Tag Archives: Scheduling to Minimize Weighted Tardiness

Sequencing to Minimize Weighted Tardiness

Happy New Year, everyone!  I just checked ahead in the appendix, and at my current pace of about 1 problem a week, we should get through appendices A5 (Sequencing and Scheduling), A6 (Mathematical Programming), and possibly A7 (Algebra and Number Theory) this year.  The appendix goes through A12, so it looks like I have plenty of work ahead of me.

The problem: Sequencing to Minimize Weighted Tardiness.  This is problem SS5 in the appendix.

The description: Given a set T of tasks, each task t  has a length l(t), a weight w(t) (which is really a penalty for finishing a task late) and a deadline d(t), and a positive integer K.  Is there a one-processor schedule for all tasks in T where each task is penalized by w(t) for each time unit it goes beyond its deadline, such that the total penalty is K or less?

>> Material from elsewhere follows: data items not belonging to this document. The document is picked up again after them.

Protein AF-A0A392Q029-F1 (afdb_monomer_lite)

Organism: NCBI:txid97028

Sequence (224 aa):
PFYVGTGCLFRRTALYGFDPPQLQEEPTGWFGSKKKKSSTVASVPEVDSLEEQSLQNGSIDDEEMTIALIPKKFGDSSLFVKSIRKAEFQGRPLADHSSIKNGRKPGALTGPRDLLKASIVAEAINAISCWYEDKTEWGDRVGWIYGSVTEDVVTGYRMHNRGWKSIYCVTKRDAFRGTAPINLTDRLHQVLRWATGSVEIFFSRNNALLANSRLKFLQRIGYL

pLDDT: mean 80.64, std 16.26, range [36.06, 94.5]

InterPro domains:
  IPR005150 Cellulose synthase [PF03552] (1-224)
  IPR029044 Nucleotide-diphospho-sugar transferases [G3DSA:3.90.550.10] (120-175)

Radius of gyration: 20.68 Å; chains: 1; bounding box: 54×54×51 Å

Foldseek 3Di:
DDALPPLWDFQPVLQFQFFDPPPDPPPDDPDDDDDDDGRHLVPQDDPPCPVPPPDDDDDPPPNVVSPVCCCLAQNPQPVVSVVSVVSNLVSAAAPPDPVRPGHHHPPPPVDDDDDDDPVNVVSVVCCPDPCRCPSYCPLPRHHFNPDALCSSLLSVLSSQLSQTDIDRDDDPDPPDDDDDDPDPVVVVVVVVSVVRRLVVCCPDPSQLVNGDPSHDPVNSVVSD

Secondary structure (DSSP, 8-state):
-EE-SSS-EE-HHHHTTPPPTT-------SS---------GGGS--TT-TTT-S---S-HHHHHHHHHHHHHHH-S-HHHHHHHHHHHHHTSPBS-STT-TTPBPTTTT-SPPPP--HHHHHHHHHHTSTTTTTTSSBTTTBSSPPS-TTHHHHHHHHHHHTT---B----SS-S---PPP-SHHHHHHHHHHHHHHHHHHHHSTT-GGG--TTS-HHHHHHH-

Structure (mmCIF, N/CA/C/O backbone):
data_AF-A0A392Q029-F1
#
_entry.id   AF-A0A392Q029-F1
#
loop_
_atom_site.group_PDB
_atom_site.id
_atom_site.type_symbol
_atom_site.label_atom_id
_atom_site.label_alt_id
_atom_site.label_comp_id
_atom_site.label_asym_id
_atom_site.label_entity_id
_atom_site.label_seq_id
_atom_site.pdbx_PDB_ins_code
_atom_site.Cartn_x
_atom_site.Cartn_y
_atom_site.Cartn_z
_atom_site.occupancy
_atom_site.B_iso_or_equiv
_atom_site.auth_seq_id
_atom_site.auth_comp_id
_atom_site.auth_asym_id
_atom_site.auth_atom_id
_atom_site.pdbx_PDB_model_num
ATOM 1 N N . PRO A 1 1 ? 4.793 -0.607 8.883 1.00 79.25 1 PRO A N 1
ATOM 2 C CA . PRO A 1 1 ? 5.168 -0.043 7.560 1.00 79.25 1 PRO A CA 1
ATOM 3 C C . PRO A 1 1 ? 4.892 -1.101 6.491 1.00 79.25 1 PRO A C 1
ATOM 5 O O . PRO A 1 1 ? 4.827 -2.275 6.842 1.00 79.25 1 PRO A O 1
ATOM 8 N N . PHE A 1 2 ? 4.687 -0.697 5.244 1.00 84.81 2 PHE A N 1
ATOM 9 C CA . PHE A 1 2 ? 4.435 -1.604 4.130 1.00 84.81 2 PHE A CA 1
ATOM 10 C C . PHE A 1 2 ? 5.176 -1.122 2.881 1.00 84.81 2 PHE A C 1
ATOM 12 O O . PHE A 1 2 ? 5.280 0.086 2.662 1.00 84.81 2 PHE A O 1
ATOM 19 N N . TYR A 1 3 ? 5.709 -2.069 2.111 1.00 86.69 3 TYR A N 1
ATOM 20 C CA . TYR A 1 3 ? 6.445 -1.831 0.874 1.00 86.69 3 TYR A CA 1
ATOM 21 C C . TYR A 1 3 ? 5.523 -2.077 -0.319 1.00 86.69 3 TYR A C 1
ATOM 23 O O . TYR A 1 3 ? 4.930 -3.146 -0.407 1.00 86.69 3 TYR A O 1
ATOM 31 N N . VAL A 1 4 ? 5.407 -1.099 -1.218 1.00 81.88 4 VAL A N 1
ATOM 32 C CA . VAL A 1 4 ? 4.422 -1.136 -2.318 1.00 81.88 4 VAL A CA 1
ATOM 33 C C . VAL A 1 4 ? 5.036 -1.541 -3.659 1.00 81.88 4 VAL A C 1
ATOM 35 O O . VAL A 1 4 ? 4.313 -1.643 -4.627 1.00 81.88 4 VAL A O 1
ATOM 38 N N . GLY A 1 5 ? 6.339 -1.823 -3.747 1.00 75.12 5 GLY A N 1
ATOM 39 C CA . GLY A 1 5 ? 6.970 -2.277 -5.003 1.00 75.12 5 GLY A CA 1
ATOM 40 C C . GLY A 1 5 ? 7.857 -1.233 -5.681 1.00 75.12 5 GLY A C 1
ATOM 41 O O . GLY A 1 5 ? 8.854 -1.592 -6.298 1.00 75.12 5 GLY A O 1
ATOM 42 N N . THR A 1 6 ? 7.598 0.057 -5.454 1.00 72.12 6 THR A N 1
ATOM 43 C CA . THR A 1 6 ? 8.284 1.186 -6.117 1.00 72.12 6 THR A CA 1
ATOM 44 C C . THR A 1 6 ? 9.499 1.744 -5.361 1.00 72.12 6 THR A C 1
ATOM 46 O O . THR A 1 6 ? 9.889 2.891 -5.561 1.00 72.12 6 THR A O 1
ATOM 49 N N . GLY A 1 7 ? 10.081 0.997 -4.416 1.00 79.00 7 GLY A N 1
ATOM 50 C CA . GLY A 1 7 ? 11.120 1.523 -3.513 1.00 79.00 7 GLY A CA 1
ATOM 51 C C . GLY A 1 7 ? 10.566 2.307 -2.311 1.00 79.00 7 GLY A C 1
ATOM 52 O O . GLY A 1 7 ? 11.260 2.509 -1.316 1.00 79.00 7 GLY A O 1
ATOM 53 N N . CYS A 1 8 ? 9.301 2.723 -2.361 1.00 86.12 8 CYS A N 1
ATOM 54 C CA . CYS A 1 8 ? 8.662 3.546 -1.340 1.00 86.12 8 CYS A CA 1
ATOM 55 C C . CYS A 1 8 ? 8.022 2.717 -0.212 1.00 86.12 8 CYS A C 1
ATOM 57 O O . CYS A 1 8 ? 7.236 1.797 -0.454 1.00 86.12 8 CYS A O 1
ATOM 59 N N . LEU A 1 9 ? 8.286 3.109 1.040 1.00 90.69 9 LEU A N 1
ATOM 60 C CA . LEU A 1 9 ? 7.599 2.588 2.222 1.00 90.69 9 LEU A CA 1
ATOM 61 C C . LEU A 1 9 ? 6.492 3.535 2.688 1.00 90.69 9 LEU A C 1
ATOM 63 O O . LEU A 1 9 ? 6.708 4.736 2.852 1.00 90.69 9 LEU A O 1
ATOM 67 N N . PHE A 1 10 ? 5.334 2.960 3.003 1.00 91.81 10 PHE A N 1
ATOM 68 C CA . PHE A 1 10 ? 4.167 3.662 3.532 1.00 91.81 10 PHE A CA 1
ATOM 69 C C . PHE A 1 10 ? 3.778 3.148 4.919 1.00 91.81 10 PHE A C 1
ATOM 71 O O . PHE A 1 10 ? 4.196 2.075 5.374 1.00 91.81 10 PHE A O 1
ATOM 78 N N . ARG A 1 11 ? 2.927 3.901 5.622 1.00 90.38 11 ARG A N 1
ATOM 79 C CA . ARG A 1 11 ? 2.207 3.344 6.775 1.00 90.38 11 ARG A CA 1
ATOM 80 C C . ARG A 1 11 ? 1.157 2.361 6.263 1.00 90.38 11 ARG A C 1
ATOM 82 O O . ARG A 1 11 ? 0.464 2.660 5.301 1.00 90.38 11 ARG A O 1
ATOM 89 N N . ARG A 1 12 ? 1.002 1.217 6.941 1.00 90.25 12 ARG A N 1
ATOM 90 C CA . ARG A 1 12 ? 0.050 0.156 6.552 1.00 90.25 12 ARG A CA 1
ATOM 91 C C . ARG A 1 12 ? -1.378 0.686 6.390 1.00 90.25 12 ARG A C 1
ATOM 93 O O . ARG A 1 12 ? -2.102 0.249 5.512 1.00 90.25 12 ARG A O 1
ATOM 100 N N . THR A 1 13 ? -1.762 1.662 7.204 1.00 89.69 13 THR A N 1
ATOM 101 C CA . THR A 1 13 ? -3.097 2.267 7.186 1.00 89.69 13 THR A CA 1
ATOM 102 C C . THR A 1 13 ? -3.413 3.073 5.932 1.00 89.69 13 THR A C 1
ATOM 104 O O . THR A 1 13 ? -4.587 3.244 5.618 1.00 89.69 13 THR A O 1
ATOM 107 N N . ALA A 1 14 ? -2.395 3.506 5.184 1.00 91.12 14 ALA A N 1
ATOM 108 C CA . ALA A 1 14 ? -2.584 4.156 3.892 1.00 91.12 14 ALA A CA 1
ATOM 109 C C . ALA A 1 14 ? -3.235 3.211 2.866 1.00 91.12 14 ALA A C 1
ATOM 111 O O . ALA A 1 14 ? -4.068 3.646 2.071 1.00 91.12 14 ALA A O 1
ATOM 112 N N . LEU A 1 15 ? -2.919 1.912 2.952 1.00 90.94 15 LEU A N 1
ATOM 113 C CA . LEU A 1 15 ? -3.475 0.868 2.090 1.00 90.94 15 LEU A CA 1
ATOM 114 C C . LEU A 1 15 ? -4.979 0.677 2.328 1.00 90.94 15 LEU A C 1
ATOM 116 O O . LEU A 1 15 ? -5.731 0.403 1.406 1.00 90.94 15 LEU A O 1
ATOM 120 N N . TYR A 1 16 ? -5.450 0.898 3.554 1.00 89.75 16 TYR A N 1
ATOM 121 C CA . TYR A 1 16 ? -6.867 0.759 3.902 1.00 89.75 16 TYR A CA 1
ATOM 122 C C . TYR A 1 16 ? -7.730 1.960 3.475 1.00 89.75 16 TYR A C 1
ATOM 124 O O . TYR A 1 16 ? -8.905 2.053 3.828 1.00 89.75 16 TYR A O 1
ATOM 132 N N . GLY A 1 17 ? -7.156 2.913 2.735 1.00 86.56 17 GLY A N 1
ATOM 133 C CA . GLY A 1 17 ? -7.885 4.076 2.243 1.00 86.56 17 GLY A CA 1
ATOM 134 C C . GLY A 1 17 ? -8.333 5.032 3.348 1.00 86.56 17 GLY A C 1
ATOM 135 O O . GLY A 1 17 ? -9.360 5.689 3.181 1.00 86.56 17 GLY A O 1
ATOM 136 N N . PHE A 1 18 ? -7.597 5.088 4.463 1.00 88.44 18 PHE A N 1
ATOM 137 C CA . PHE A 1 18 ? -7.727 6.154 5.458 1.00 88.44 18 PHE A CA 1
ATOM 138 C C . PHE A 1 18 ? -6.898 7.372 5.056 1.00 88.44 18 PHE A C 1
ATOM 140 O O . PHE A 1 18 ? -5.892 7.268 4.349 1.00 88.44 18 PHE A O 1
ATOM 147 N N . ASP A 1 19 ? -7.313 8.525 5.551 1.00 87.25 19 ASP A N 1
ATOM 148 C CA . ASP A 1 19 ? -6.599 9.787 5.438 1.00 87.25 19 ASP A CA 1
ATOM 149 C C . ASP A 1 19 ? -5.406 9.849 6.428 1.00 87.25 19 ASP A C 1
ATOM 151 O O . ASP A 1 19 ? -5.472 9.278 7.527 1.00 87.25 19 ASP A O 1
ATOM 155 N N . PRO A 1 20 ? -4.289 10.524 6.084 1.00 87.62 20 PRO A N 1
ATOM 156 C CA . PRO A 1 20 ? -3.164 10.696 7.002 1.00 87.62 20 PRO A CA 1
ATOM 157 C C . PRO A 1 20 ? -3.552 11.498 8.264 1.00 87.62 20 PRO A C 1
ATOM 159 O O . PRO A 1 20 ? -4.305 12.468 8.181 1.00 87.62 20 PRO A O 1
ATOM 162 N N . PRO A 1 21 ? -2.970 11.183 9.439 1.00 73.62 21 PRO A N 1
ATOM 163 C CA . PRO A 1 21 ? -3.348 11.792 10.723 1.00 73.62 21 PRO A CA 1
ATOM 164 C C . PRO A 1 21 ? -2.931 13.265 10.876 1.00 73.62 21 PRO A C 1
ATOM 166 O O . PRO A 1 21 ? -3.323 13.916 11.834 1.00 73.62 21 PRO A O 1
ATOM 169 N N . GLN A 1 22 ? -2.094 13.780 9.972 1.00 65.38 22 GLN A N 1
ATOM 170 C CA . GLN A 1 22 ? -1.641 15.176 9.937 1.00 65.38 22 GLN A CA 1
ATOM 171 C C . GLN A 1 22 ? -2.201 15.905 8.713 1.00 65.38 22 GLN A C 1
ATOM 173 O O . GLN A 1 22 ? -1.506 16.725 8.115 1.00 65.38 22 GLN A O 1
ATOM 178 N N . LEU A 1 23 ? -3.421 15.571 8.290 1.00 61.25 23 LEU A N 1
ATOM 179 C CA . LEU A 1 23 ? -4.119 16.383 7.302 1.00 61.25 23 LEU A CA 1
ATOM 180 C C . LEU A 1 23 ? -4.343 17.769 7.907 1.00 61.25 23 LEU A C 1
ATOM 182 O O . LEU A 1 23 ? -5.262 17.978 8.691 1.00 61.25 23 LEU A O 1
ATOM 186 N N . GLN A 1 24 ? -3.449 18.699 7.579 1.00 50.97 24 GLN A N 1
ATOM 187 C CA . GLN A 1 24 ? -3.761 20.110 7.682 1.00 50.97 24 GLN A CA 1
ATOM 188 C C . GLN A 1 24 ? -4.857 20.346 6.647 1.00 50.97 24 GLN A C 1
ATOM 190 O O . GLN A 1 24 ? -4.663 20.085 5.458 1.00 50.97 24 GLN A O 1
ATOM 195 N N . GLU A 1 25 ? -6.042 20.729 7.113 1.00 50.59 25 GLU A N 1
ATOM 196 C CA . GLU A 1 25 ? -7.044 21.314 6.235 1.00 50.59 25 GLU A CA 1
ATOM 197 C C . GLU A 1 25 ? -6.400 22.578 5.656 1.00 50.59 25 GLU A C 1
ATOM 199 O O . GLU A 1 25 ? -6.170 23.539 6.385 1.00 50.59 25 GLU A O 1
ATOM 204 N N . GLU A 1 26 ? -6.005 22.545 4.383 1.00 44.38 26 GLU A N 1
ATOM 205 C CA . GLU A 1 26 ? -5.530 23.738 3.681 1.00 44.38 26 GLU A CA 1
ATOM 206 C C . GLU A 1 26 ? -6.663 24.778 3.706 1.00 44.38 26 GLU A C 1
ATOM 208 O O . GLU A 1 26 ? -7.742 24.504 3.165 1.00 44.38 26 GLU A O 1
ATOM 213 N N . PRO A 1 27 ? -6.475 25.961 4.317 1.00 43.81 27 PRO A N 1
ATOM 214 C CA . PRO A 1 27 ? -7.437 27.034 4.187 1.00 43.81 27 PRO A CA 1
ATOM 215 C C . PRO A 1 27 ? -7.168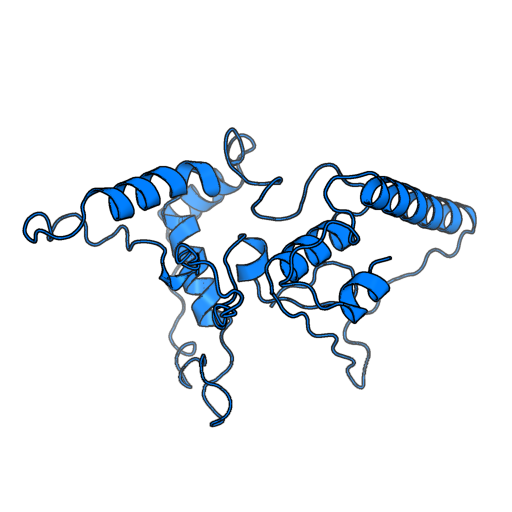 27.686 2.834 1.00 43.81 27 PRO A C 1
ATOM 217 O O . PRO A 1 27 ? -6.264 28.505 2.700 1.00 43.81 27 PRO A O 1
ATOM 220 N N . THR A 1 28 ? -7.911 27.311 1.796 1.00 44.09 28 THR A N 1
ATOM 221 C CA . THR A 1 28 ? -7.782 27.996 0.505 1.00 44.09 28 THR A CA 1
ATOM 222 C C . THR A 1 28 ? -9.131 28.434 -0.033 1.00 44.09 28 THR A C 1
ATOM 224 O O . THR A 1 28 ? -9.941 27.626 -0.477 1.00 44.09 28 THR A O 1
ATOM 227 N N . GLY A 1 29 ? -9.321 29.756 -0.032 1.00 43.09 29 GLY A N 1
ATOM 228 C CA . GLY A 1 29 ? -10.302 30.451 -0.856 1.00 43.09 29 GLY A CA 1
ATOM 229 C C . GLY A 1 29 ? -11.248 31.361 -0.077 1.00 43.09 29 GLY A C 1
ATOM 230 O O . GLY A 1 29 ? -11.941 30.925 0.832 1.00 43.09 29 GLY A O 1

Example: Suppose I have 3 tasks:

Task Length Deadine Weight
1 3 3 100
2 1 4 3
3 2 4 1

If task 1 is going to not miss its deadline, it needs to start right away.  Since the weight penalty for missing the deadline is pretty disastrous, we should do that.

At time 3, when task 1 is done, we have a choice: Schedule task 2, and have task 2 finish 2 time units late, or schedule task 3, have it finish just 1 time unit late and schedule task 2 afterward.  With these weights, scheduling task 2 first gives a penalty of 2 (task 3 finishes 2 time units late, for a penalty of 1, and 1×2=2).  The other plan would have a penalty of 7 (Task 3 finishes 1 unit late, and task 2 finishes 2 units late).

If the weight of task 2 was 1, and the weight of task 3 was 5, then scheduling task 2 first gives a penalty of 10, but scheduling task 3 first gives a penalty of 6.

Reduction: G&J reference a paper by Lawler, which itself references G&J.  Weird.   Anyway, they reduce from 3-Partition.  Given a 3-Partition instance (a set of 3n elements, and a bound B.  Each element is between B/4 and B/2, and the sum of all elements is m*B), we create 4n jobs.  3n of them will be “A” jobs, each one corresponding to an element in the 3-Partition instance.  We will also have n “X” jobs.

Each “A” job Ai corresponds to an element in the 3-partition instance ai.  These jobs have weight and length B+ai and deadline 0.

The X jobs all have processing time 16B2+n(n+1)/2 + 1.  Call this number L.  The X jobs have weight (L+4B)*(4B)*n(n+1)/2 + 1.  Call this number W. Each X job Xi has deadline iL+(i-1)*4B.    Notice that these X jobs don’t depend on the values in the partition instance at all (they do depend on the size).

Our K value is W-1.

If the original set has a partition, then we can make a schedule of: X1 then the A jobs corresponding to a 3 element partition, then X2, then another set of 3 A jobs corresponding to another 3 element partition, and so on down.  Since we know the  3 elements in a partition sum to exactly B, we know that the processing time of each set of 3 A jobs is exactly 4B.  So each X job will finish at time i*L+(i-1)*4B, and not be tardy.  The A jobs all have deadline 0 and will all be tardy and will pay penalties related to their completion times, but that will sum to less than K.

In the other direction, suppose that we have a legal schedule.  Since all of the X jobs have weight > K, they all have to be scheduled before their deadlines.  Then we can talk about the weights and completion times that the A jobs need to have to fit around these X jobs.  It’s a lot of algebra to make it all work out, but the math isn’t too hard.

Difficulty: 7.  While the algebra is followable, the idea that you’d need to come up with these numbers in the first place is a hard one- I know they’re picked because they “work”, but I feel like there must be an easier way.